Se i primi due incontri sono stati complicati, il peggio è arrivato in finale dove ha avuto modo di incontrare l’influencer francese Tony Infantino. Quest’ultimo ha dovuto ritirarsi a un passo dal K.O., dopo aver compreso che sarebbe arrivato uno scaccomatto. «Ero molto agitato, però volevo vincere. Avrei voluto farlo nella boxe, ma alla fine poco importa come sia finita. Chiaramente i miei genitori non sono così felici che faccia questo sport visto che considerano la violenza come qualcosa da non perseguire, però pian piano stanno imparando a comprendere come questa sia la mia passione. Ovviamente sono preoccupati quando mi vedono tornare a casa con un occhio nero oppure se dico che ho infilato un pugno a un mio avversario, ma penso sia giusto così».

Lo scacchipugilato contiene anche una serie di rischi che non vanno sottovalutati e che Nicolò ha imparato bene a conoscere. Nonostante la passione per la boxe sia diventato un traino anche per la vita fuori dal ring, un problema fisico lo ha costretto a prendersi qualche mese di stop prima di ritornare nuovamente in campo verso nuovi obiettivi, seguendo proprio la massima di Giovenale secondo cui una mente sana deve vivere in un corpo altrettanto sano: «Lo scorso febbraio ho avuto un’embolia polmonare che mi ha costretto a interrompere gli allenamenti di pugilato e metterli in pausa per un annetto circa – ricorda Tiraboschi – Sto prendendo degli anti-coagulanti che mi impediscono di subire dei traumi per evitare di peggiorare ulteriormente il mio stato di salute.
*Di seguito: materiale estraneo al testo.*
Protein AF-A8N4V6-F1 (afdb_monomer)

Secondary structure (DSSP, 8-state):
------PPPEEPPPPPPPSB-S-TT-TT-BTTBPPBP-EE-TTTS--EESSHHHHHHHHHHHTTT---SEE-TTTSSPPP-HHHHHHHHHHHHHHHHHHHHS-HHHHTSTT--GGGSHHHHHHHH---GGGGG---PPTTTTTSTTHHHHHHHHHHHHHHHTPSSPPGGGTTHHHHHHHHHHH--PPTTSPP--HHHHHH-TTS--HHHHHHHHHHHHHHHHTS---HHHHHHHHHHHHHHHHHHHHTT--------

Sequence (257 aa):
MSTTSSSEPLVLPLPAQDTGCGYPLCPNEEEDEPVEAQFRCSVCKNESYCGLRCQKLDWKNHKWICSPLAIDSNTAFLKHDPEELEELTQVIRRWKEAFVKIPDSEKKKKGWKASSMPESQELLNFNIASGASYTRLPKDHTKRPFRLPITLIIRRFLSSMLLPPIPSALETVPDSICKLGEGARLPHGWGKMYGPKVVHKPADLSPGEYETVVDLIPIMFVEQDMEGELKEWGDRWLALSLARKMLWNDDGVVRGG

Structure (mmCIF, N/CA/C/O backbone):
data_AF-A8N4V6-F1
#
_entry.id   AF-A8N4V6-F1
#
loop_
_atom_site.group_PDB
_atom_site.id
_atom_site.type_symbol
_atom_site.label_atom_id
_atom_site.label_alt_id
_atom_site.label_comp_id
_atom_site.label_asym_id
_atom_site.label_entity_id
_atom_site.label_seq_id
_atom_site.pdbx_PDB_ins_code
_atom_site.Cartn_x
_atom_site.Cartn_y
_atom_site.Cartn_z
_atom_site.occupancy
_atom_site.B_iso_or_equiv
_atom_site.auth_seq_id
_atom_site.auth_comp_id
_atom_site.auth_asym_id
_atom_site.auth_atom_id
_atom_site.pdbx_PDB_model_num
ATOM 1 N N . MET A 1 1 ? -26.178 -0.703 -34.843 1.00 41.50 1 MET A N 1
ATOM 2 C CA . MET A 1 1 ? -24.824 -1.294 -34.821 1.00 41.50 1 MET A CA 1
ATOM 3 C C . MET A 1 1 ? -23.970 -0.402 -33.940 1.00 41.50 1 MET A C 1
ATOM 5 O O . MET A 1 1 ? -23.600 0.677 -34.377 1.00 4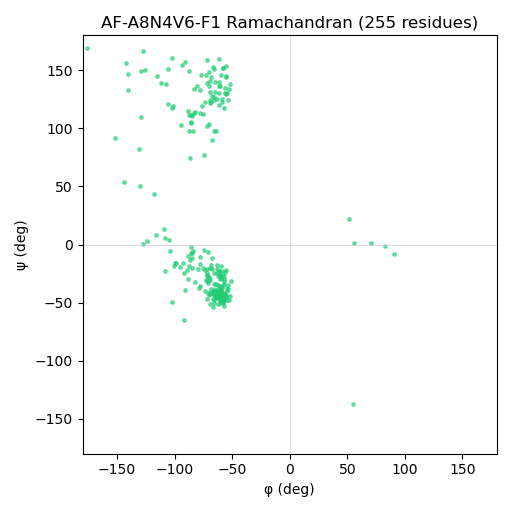1.50 1 MET A O 1
ATOM 9 N N . SER A 1 2 ? -23.776 -0.778 -32.676 1.00 42.09 2 SER A N 1
ATOM 10 C CA . SER A 1 2 ? -22.977 0.010 -31.732 1.00 42.09 2 SER A CA 1
ATOM 11 C C . SER A 1 2 ? -21.511 -0.364 -31.909 1.00 42.09 2 SER A C 1
ATOM 13 O O . SER A 1 2 ? -21.120 -1.491 -31.620 1.00 42.09 2 SER A O 1
ATOM 15 N N . THR A 1 3 ? -20.715 0.559 -32.436 1.00 39.59 3 THR A N 1
ATOM 16 C CA . THR A 1 3 ? -19.262 0.428 -32.535 1.00 39.59 3 THR A CA 1
ATOM 17 C C . THR A 1 3 ? -18.666 0.517 -31.133 1.00 39.59 3 THR A C 1
ATOM 19 O O . THR A 1 3 ? -18.584 1.601 -30.556 1.00 39.59 3 THR A O 1
ATOM 22 N N . THR A 1 4 ? -18.266 -0.617 -30.562 1.00 44.59 4 THR A N 1
ATOM 23 C CA . THR A 1 4 ? -17.396 -0.652 -29.384 1.00 44.59 4 THR A CA 1
ATOM 24 C C . THR A 1 4 ? -16.036 -0.097 -29.791 1.00 44.59 4 THR A C 1
ATOM 26 O O . THR A 1 4 ? -15.231 -0.791 -30.409 1.00 44.59 4 THR A O 1
ATOM 29 N N . SER A 1 5 ? -15.810 1.183 -29.498 1.00 49.81 5 SER A N 1
ATOM 30 C CA . SER A 1 5 ? -14.502 1.820 -29.608 1.00 49.81 5 SER A CA 1
ATOM 31 C C . SER A 1 5 ? -13.567 1.149 -28.604 1.00 49.81 5 SER A C 1
ATOM 33 O O . SER A 1 5 ? -13.604 1.460 -27.417 1.00 49.81 5 SER A O 1
ATOM 35 N N . SER A 1 6 ? -12.767 0.192 -29.072 1.00 50.81 6 SER A N 1
ATOM 36 C CA . SER A 1 6 ? -11.671 -0.394 -28.302 1.00 50.81 6 SER A CA 1
ATOM 37 C C . SER A 1 6 ? -10.611 0.686 -28.102 1.00 50.81 6 SER A C 1
ATOM 39 O O . SER A 1 6 ? -9.747 0.867 -28.955 1.00 50.81 6 SER A O 1
ATOM 41 N N . SER A 1 7 ? -10.711 1.453 -27.015 1.00 66.88 7 SER A N 1
ATOM 42 C CA . SER A 1 7 ? -9.657 2.384 -26.618 1.00 66.88 7 SER A CA 1
ATOM 43 C C . SER A 1 7 ? -8.388 1.586 -26.3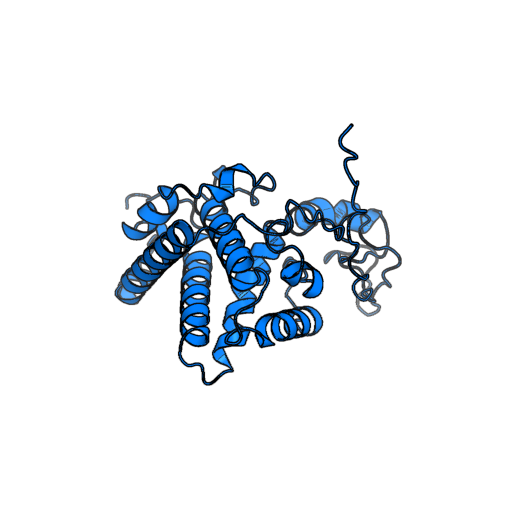35 1.00 66.88 7 SER A C 1
ATOM 45 O O . SER A 1 7 ? -8.396 0.695 -25.484 1.00 66.88 7 SER A O 1
ATOM 47 N N . GLU A 1 8 ? -7.325 1.878 -27.074 1.00 72.06 8 GLU A N 1
ATOM 48 C CA . GLU A 1 8 ? -6.008 1.280 -26.876 1.00 72.06 8 GLU A CA 1
ATOM 49 C C . GLU A 1 8 ? -5.539 1.517 -25.424 1.00 72.06 8 GLU A C 1
ATOM 51 O O . GLU A 1 8 ? -5.722 2.623 -24.902 1.00 72.06 8 GLU A O 1
ATOM 56 N N . PRO A 1 9 ? -5.004 0.495 -24.727 1.00 77.19 9 PRO A N 1
ATOM 57 C CA . PRO A 1 9 ? -4.611 0.634 -23.330 1.00 77.19 9 PRO A CA 1
ATOM 58 C C . PRO A 1 9 ? -3.467 1.641 -23.195 1.00 77.19 9 PRO A C 1
ATOM 60 O O . PRO A 1 9 ? -2.454 1.551 -23.890 1.00 77.19 9 PRO A O 1
ATOM 63 N N . LEU A 1 10 ? -3.610 2.586 -22.265 1.00 85.75 10 LEU A N 1
ATOM 64 C CA . LEU A 1 10 ? -2.569 3.564 -21.971 1.00 85.75 10 LEU A CA 1
ATOM 65 C C . LEU A 1 10 ? -1.350 2.841 -21.375 1.00 85.75 10 LEU A C 1
ATOM 67 O O . LEU A 1 10 ? -1.461 2.096 -20.399 1.00 85.75 10 LEU A O 1
ATOM 71 N N . VAL A 1 11 ? -0.172 3.065 -21.953 1.00 87.88 11 VAL A N 1
ATOM 72 C CA . VAL A 1 11 ? 1.089 2.507 -21.453 1.00 87.88 11 VAL A CA 1
ATOM 73 C C . VAL A 1 11 ? 1.883 3.620 -20.784 1.00 87.88 11 VAL A C 1
ATOM 75 O O . VAL A 1 11 ? 2.216 4.619 -21.416 1.00 87.88 11 VAL A O 1
ATOM 78 N N . LEU A 1 12 ? 2.183 3.443 -19.498 1.00 90.94 12 LEU A N 1
ATOM 79 C CA . LEU A 1 12 ? 3.029 4.376 -18.759 1.00 90.94 12 LEU A CA 1
ATOM 80 C C . LEU A 1 12 ? 4.462 4.382 -19.304 1.00 90.94 12 LEU A C 1
ATOM 82 O O . LEU A 1 12 ? 4.933 3.342 -19.784 1.00 90.94 12 LEU A O 1
ATOM 86 N N . PRO A 1 13 ? 5.183 5.512 -19.182 1.00 92.44 13 PRO A N 1
ATOM 87 C CA . PRO A 1 13 ? 6.606 5.536 -19.481 1.00 92.44 13 PRO A CA 1
ATOM 88 C C . PRO A 1 13 ? 7.353 4.484 -18.652 1.00 92.44 13 PRO A C 1
ATOM 90 O O . PRO A 1 13 ? 6.913 4.055 -17.583 1.00 92.44 13 PRO A O 1
ATOM 93 N N . LEU A 1 14 ? 8.489 4.024 -19.173 1.00 92.94 14 LEU A N 1
ATOM 94 C CA . LEU A 1 14 ? 9.316 3.078 -18.438 1.00 92.94 14 LEU A CA 1
ATOM 95 C C . LEU A 1 14 ? 10.004 3.799 -17.269 1.00 92.94 14 LEU A C 1
ATOM 97 O O . LEU A 1 14 ? 10.511 4.905 -17.467 1.00 92.94 14 LEU A O 1
ATOM 101 N N . PRO A 1 15 ? 10.089 3.176 -16.081 1.00 91.69 15 PRO A N 1
ATOM 102 C CA . PRO A 1 15 ? 10.919 3.696 -14.999 1.00 91.69 15 PRO A CA 1
ATOM 103 C C . PRO A 1 15 ? 12.390 3.728 -15.434 1.00 91.69 15 PRO A C 1
ATOM 105 O O . PRO A 1 15 ? 12.785 3.005 -16.357 1.00 91.69 15 PRO A O 1
ATOM 108 N N . ALA A 1 16 ? 13.223 4.528 -14.771 1.00 88.75 16 ALA A N 1
ATOM 109 C CA . ALA A 1 16 ? 14.669 4.473 -14.983 1.00 88.75 16 ALA A CA 1
ATOM 110 C C . ALA A 1 16 ? 15.189 3.039 -14.753 1.00 88.75 16 ALA A C 1
ATOM 112 O O . ALA A 1 16 ? 14.635 2.292 -13.948 1.00 88.75 16 ALA A O 1
ATOM 113 N N . GLN A 1 17 ? 16.194 2.619 -15.524 1.00 87.56 17 GLN A N 1
ATOM 114 C CA . GLN A 1 17 ? 16.820 1.315 -15.298 1.00 87.56 17 GLN A CA 1
ATOM 115 C C . GLN A 1 17 ? 17.767 1.445 -14.117 1.00 87.56 17 GLN A C 1
ATOM 117 O O . GLN A 1 17 ? 18.569 2.378 -14.091 1.00 87.56 17 GLN A O 1
ATOM 122 N N . ASP A 1 18 ? 17.702 0.510 -13.175 1.00 87.75 18 ASP A N 1
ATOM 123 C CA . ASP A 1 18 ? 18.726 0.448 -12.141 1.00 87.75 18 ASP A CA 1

Nel frattempo sto comunque allenandomi in palestra con i pesi per tenere la forma. Questo non dovrebbe impedirmi di ritornare nuovamente al top anche sul ring. Dopotutto, prima del Mondiale non giocavo a scacchi da tempo e mi sono preso solo un mese per prepararmi. Nonostante quella sosta prolungata, sono riuscito comunque a performare al meglio e vincere».

Dopotutto, se il Coronavirus non ha impedito a Nicolò di diventare un campione (e prima ancora la fantasia di Enki Bilal non ha ostacolato Iepe Rubingh nel rendere reale quanto era scritto sulla carta), possiamo facilmente pensare che questo sia soltanto un piccolo infortunio in vista di altri grandi successi.